Hash Map Locks

Resources

• https://en.wikipedia.org/wiki/Concurrent_hash_table

Get this in interview questions pretty often. How do you lock a hash map?

size_t idx = std::hash<std::string>{}(key) % table.size();

• See String Hashing for how we hash

1) Easiest correct answer: one global lock

One mutex for the whole map.

• get/put/erase all lock it.
• Correct, simple.
• Downside: no parallelism.

If they push: “can we do better?” → go to #2.

2) Better: reader/writer lock on the whole map

Use a single shared_mutex (RW lock):

• get() takes shared lock (since it’s read-only, readers can share that lock), see shared_lock
• put/erase() takes unique lock
• Great when reads dominate.

Downside: still blocks all writers globally; contention if lots of writers.

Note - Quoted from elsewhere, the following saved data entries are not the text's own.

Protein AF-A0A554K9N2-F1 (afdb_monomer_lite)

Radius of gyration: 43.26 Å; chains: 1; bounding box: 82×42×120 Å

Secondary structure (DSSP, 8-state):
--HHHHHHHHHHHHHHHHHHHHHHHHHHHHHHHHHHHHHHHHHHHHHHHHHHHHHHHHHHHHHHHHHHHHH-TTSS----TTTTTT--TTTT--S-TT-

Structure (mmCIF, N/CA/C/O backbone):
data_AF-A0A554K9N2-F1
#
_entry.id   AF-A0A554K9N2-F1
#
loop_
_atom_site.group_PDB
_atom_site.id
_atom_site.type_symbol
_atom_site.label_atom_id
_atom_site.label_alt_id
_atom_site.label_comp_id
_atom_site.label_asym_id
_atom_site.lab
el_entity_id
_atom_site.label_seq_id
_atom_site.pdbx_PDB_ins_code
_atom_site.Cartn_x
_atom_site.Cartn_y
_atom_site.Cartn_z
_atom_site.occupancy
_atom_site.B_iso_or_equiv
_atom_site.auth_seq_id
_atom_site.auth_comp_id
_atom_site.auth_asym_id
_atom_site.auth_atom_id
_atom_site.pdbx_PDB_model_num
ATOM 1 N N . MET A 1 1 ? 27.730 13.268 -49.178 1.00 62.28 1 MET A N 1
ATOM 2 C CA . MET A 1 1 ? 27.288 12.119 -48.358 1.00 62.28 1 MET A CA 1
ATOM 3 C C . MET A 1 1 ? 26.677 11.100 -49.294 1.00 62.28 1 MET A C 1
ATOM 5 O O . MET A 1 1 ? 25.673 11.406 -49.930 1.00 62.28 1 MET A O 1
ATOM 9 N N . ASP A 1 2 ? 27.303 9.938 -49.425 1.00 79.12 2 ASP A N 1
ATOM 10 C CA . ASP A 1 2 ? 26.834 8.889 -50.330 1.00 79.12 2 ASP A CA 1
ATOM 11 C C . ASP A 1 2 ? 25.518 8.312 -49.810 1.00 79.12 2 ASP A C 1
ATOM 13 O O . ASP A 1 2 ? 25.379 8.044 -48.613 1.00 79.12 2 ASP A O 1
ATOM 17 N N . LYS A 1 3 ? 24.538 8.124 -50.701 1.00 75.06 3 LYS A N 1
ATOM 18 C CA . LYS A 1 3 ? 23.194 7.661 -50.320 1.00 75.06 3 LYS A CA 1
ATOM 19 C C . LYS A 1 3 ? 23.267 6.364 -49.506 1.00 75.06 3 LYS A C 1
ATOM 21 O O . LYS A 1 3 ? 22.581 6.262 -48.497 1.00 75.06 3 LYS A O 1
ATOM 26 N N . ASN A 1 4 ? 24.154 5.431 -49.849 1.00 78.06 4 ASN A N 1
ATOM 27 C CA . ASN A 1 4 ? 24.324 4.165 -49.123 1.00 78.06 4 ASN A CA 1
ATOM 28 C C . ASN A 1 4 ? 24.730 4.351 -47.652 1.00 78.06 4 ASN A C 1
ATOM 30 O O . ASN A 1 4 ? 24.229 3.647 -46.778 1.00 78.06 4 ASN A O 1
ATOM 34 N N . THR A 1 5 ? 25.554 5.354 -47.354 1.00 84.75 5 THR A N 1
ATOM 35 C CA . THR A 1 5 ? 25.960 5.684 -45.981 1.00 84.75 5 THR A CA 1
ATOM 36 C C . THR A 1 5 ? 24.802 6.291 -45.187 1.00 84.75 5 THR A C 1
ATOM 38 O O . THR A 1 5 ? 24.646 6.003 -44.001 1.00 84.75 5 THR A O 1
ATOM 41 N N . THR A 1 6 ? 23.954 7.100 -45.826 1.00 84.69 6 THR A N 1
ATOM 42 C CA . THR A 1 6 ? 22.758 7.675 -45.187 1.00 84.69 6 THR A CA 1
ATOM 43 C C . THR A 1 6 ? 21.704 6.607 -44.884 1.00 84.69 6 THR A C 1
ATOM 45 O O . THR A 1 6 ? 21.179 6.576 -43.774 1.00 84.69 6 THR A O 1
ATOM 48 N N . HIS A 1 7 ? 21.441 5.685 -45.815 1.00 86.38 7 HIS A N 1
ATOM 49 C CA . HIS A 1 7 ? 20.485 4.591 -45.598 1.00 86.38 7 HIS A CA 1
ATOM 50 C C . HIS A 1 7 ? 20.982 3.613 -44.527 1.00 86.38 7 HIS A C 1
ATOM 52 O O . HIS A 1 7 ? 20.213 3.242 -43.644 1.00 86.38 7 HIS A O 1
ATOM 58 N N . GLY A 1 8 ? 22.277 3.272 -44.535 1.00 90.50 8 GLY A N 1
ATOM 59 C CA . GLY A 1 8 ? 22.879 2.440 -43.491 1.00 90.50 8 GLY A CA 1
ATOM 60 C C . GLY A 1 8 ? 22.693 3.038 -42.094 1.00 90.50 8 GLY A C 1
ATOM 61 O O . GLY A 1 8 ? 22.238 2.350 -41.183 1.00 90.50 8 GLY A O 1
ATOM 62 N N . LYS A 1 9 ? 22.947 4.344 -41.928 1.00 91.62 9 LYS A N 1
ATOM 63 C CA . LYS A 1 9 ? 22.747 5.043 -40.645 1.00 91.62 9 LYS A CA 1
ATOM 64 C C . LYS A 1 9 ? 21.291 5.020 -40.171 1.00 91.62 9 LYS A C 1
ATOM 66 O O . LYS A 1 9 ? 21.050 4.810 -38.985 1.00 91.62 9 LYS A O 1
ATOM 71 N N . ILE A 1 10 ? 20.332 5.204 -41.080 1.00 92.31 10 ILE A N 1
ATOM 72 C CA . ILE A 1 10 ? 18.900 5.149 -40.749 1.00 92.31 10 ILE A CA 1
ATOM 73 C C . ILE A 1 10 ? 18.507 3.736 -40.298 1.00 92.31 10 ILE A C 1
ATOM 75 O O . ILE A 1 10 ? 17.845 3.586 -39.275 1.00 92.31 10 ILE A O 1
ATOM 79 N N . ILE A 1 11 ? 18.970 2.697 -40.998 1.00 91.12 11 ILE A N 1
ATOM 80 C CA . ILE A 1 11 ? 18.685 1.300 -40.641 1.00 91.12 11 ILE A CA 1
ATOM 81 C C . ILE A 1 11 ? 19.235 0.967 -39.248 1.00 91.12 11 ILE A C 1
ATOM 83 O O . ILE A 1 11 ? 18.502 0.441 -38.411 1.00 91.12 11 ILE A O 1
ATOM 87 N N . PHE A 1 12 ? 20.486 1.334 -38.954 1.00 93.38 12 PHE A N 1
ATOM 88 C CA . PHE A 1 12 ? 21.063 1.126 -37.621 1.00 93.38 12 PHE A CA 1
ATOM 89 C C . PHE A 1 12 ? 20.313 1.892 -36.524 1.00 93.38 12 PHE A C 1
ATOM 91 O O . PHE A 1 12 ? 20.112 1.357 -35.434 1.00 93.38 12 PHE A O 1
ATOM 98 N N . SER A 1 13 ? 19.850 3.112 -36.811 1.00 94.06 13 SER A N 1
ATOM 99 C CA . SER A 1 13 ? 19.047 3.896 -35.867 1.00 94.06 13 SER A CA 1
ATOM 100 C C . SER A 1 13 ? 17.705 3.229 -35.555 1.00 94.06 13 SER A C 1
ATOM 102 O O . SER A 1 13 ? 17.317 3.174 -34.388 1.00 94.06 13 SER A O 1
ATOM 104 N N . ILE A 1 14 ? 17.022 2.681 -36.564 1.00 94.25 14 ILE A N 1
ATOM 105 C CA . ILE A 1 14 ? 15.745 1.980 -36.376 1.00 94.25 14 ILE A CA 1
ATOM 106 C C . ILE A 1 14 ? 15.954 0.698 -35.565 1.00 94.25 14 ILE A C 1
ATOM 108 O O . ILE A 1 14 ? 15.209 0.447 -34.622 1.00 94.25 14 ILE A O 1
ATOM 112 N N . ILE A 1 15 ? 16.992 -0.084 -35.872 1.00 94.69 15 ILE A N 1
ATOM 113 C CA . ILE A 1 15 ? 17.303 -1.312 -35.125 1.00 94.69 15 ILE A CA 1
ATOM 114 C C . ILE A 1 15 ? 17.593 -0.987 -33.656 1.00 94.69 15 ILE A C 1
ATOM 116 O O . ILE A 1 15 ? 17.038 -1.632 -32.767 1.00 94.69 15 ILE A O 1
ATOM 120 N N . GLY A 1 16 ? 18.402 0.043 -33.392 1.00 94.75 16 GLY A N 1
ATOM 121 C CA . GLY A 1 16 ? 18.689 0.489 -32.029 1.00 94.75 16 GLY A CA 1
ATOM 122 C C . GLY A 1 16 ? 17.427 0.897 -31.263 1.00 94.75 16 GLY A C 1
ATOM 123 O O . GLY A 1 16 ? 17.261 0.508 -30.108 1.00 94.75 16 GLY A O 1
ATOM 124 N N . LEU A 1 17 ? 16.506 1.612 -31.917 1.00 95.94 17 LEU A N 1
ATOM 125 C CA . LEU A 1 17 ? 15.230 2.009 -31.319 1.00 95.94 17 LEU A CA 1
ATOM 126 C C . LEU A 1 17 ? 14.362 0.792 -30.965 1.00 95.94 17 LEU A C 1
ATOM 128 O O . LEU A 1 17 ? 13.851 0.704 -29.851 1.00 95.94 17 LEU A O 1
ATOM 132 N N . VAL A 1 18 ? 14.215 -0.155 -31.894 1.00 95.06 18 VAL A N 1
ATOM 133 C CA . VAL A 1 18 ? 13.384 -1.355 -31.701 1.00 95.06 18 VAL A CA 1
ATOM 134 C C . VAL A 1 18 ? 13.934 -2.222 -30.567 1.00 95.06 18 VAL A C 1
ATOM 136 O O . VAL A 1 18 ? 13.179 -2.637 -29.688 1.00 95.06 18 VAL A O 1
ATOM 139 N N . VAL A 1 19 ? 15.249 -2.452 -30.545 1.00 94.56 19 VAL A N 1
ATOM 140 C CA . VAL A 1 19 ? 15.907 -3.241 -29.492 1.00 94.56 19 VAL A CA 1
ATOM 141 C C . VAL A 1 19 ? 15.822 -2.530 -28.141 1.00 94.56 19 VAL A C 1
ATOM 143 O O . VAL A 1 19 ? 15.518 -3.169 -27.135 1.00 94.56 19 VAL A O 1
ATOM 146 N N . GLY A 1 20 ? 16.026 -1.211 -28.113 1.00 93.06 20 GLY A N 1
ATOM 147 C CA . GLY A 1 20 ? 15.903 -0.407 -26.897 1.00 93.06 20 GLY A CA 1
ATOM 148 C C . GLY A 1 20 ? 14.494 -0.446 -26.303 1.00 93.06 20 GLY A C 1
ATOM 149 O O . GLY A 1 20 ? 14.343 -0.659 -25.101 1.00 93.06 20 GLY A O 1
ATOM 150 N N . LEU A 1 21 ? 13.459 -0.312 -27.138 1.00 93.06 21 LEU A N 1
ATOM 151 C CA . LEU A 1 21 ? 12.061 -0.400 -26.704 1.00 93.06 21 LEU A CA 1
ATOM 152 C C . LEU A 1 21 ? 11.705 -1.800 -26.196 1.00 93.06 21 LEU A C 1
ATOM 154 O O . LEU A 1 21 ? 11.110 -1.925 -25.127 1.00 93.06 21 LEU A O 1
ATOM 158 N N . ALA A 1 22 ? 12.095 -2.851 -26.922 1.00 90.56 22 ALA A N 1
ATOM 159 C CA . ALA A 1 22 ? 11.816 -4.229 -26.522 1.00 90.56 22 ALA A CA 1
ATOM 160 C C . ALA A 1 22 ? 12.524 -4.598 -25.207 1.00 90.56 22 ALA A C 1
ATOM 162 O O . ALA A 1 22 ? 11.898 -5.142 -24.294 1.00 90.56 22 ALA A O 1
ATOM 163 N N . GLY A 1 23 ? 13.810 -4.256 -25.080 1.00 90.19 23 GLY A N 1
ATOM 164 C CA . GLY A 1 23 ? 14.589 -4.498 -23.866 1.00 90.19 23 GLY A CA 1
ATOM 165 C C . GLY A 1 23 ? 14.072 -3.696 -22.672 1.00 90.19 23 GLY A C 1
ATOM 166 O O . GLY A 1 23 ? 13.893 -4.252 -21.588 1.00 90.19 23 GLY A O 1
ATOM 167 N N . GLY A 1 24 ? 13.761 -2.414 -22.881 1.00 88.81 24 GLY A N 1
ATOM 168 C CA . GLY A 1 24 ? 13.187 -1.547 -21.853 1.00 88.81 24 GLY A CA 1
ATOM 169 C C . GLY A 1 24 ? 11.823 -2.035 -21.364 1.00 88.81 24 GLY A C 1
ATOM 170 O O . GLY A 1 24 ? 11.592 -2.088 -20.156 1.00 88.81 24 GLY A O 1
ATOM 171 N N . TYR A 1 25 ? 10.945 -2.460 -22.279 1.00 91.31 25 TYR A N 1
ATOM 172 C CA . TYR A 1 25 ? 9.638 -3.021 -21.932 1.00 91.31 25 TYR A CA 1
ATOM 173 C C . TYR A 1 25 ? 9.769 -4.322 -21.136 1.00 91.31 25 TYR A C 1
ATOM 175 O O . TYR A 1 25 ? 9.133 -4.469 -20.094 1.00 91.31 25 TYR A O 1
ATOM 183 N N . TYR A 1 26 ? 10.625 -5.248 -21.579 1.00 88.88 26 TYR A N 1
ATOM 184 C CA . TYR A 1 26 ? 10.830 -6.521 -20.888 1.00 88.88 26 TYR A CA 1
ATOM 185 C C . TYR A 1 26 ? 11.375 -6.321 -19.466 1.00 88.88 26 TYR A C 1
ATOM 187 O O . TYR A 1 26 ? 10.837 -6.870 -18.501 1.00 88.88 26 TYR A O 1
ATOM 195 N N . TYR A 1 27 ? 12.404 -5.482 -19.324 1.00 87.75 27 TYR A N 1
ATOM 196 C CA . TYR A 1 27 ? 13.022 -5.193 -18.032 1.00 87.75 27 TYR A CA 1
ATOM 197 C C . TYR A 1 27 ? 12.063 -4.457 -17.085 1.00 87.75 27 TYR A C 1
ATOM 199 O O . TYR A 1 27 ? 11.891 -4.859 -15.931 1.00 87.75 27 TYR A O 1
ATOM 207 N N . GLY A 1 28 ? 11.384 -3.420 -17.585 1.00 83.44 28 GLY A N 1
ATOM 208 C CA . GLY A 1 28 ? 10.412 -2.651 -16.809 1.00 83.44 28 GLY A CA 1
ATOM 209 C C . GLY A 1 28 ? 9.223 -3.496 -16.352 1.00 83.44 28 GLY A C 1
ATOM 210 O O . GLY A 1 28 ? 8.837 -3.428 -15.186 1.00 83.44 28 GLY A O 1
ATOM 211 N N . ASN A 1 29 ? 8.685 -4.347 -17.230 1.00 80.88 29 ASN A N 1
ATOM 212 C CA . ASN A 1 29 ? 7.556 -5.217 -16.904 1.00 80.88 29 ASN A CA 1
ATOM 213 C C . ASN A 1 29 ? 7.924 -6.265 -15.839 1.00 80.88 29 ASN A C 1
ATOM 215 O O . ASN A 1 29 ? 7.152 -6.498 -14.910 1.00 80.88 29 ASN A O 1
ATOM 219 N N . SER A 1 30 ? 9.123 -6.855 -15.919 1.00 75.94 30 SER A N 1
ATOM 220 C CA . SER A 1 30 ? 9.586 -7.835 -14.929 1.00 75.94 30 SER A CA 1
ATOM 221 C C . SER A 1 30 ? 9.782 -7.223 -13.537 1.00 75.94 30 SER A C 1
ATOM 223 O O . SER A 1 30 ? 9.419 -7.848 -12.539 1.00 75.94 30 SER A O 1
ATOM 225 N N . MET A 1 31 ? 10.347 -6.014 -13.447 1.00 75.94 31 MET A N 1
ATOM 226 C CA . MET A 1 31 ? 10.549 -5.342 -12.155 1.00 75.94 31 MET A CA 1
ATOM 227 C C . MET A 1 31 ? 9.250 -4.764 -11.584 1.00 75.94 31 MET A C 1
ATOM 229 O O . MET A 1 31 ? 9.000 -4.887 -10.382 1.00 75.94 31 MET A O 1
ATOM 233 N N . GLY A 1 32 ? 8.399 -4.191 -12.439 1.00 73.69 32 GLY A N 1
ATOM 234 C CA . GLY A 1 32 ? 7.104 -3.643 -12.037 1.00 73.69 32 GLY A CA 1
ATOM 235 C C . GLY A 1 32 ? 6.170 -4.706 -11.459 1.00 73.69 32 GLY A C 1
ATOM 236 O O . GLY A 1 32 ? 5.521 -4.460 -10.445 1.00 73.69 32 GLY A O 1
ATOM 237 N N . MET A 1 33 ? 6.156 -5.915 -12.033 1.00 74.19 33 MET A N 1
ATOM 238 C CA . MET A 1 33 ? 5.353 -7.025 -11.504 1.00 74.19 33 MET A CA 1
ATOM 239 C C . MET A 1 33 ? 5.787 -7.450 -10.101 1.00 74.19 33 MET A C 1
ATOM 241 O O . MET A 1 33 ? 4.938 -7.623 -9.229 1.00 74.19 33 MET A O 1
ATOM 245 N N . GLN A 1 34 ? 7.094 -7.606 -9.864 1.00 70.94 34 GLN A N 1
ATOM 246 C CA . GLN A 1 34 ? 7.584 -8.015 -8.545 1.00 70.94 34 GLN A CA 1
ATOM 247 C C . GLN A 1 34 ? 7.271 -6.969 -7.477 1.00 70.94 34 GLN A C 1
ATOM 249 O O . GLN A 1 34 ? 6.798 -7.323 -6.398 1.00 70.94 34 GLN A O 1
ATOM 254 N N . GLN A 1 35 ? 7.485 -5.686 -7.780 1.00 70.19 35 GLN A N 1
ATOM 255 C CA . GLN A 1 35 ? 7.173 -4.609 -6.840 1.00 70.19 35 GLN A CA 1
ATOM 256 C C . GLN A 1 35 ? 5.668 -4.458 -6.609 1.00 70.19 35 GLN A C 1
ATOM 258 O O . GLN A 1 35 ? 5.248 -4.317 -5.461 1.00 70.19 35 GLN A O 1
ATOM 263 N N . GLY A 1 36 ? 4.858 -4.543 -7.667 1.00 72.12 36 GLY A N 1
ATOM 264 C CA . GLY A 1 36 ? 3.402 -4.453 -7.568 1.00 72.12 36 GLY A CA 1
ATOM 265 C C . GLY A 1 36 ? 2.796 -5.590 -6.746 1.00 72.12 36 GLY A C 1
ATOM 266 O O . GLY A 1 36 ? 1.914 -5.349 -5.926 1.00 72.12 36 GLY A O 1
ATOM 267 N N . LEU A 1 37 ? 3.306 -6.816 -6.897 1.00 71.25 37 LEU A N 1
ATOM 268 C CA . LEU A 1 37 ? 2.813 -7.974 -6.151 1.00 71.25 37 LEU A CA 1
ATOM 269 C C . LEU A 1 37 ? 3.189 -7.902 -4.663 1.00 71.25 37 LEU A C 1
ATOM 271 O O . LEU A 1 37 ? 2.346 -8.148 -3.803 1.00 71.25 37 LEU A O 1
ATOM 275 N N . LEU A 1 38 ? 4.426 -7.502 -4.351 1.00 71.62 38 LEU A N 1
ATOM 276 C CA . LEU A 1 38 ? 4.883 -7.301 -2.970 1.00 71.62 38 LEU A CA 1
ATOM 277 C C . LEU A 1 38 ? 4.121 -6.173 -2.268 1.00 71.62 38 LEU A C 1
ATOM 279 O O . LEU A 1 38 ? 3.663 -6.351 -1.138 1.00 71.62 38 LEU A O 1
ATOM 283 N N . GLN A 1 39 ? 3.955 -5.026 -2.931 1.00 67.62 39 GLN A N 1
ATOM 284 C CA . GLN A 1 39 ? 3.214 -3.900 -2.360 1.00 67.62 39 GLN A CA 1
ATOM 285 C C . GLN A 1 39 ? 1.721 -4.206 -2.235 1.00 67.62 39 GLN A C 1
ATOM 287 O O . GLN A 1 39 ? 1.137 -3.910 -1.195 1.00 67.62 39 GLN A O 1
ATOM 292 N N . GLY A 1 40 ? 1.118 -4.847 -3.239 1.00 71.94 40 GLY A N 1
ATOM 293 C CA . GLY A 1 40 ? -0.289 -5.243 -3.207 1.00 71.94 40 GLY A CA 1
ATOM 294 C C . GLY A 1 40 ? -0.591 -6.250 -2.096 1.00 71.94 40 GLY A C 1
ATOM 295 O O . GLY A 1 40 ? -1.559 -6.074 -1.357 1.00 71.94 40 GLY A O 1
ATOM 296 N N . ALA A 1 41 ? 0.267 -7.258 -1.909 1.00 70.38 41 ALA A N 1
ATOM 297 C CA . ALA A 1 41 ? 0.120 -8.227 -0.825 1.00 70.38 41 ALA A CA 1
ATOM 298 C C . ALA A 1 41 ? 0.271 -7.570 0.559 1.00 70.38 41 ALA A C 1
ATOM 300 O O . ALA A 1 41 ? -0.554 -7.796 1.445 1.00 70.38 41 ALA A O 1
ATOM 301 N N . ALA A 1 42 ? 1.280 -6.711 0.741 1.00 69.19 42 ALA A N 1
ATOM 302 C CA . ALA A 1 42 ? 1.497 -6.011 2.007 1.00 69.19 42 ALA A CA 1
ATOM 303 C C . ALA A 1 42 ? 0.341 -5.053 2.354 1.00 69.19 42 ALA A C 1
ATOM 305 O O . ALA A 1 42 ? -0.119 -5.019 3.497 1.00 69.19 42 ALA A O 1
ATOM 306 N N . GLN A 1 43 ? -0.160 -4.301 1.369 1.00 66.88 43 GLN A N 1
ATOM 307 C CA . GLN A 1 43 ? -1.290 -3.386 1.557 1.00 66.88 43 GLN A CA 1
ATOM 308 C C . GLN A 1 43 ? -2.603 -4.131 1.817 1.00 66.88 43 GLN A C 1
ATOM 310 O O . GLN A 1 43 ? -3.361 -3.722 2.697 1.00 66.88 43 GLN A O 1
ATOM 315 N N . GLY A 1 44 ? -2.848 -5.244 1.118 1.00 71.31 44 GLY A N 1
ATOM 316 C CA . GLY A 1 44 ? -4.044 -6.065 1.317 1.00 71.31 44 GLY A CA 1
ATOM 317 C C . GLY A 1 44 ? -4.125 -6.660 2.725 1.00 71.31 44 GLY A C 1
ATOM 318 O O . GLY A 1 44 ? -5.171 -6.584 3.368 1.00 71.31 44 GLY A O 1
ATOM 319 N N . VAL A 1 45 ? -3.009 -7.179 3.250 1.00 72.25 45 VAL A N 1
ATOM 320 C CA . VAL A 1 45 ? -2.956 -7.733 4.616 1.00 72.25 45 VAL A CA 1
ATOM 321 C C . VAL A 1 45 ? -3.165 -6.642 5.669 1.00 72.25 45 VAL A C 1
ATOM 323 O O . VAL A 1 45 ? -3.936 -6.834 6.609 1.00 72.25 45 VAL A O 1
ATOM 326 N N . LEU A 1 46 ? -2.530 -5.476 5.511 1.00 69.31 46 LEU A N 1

What about open addressing (linear probing)?

This is where “per-key mutex” answers often break.

With linear probing, keys don’t “live in their own bucket.” A write can affect a run of slots, and deletion can require tombstones or shifting entries.

You have a few options:

Option A (interview-friendly): lock striping over ranges of slots

• Locks protect contiguous segments of the array.
• For an operation, you lock the stripe(s) that your probe sequence touches.
• To avoid deadlock, lock stripes in increasing order.

This is workable but can lock more than you want.

Option B (advanced): CAS/atomics per slot (lock-free-ish)

• Each slot is an atomic state machine: EMPTY / OCCUPIED / TOMBSTONE
• Inserts use compare_exchange to claim a slot.
• Reads are mostly lock-free.
• Deletes mark tombstones.
• Resizing becomes very complex (needs epoch-based reclamation / RCU-like scheme).

In most interviews: mention it as an advanced path, but don’t build it unless asked.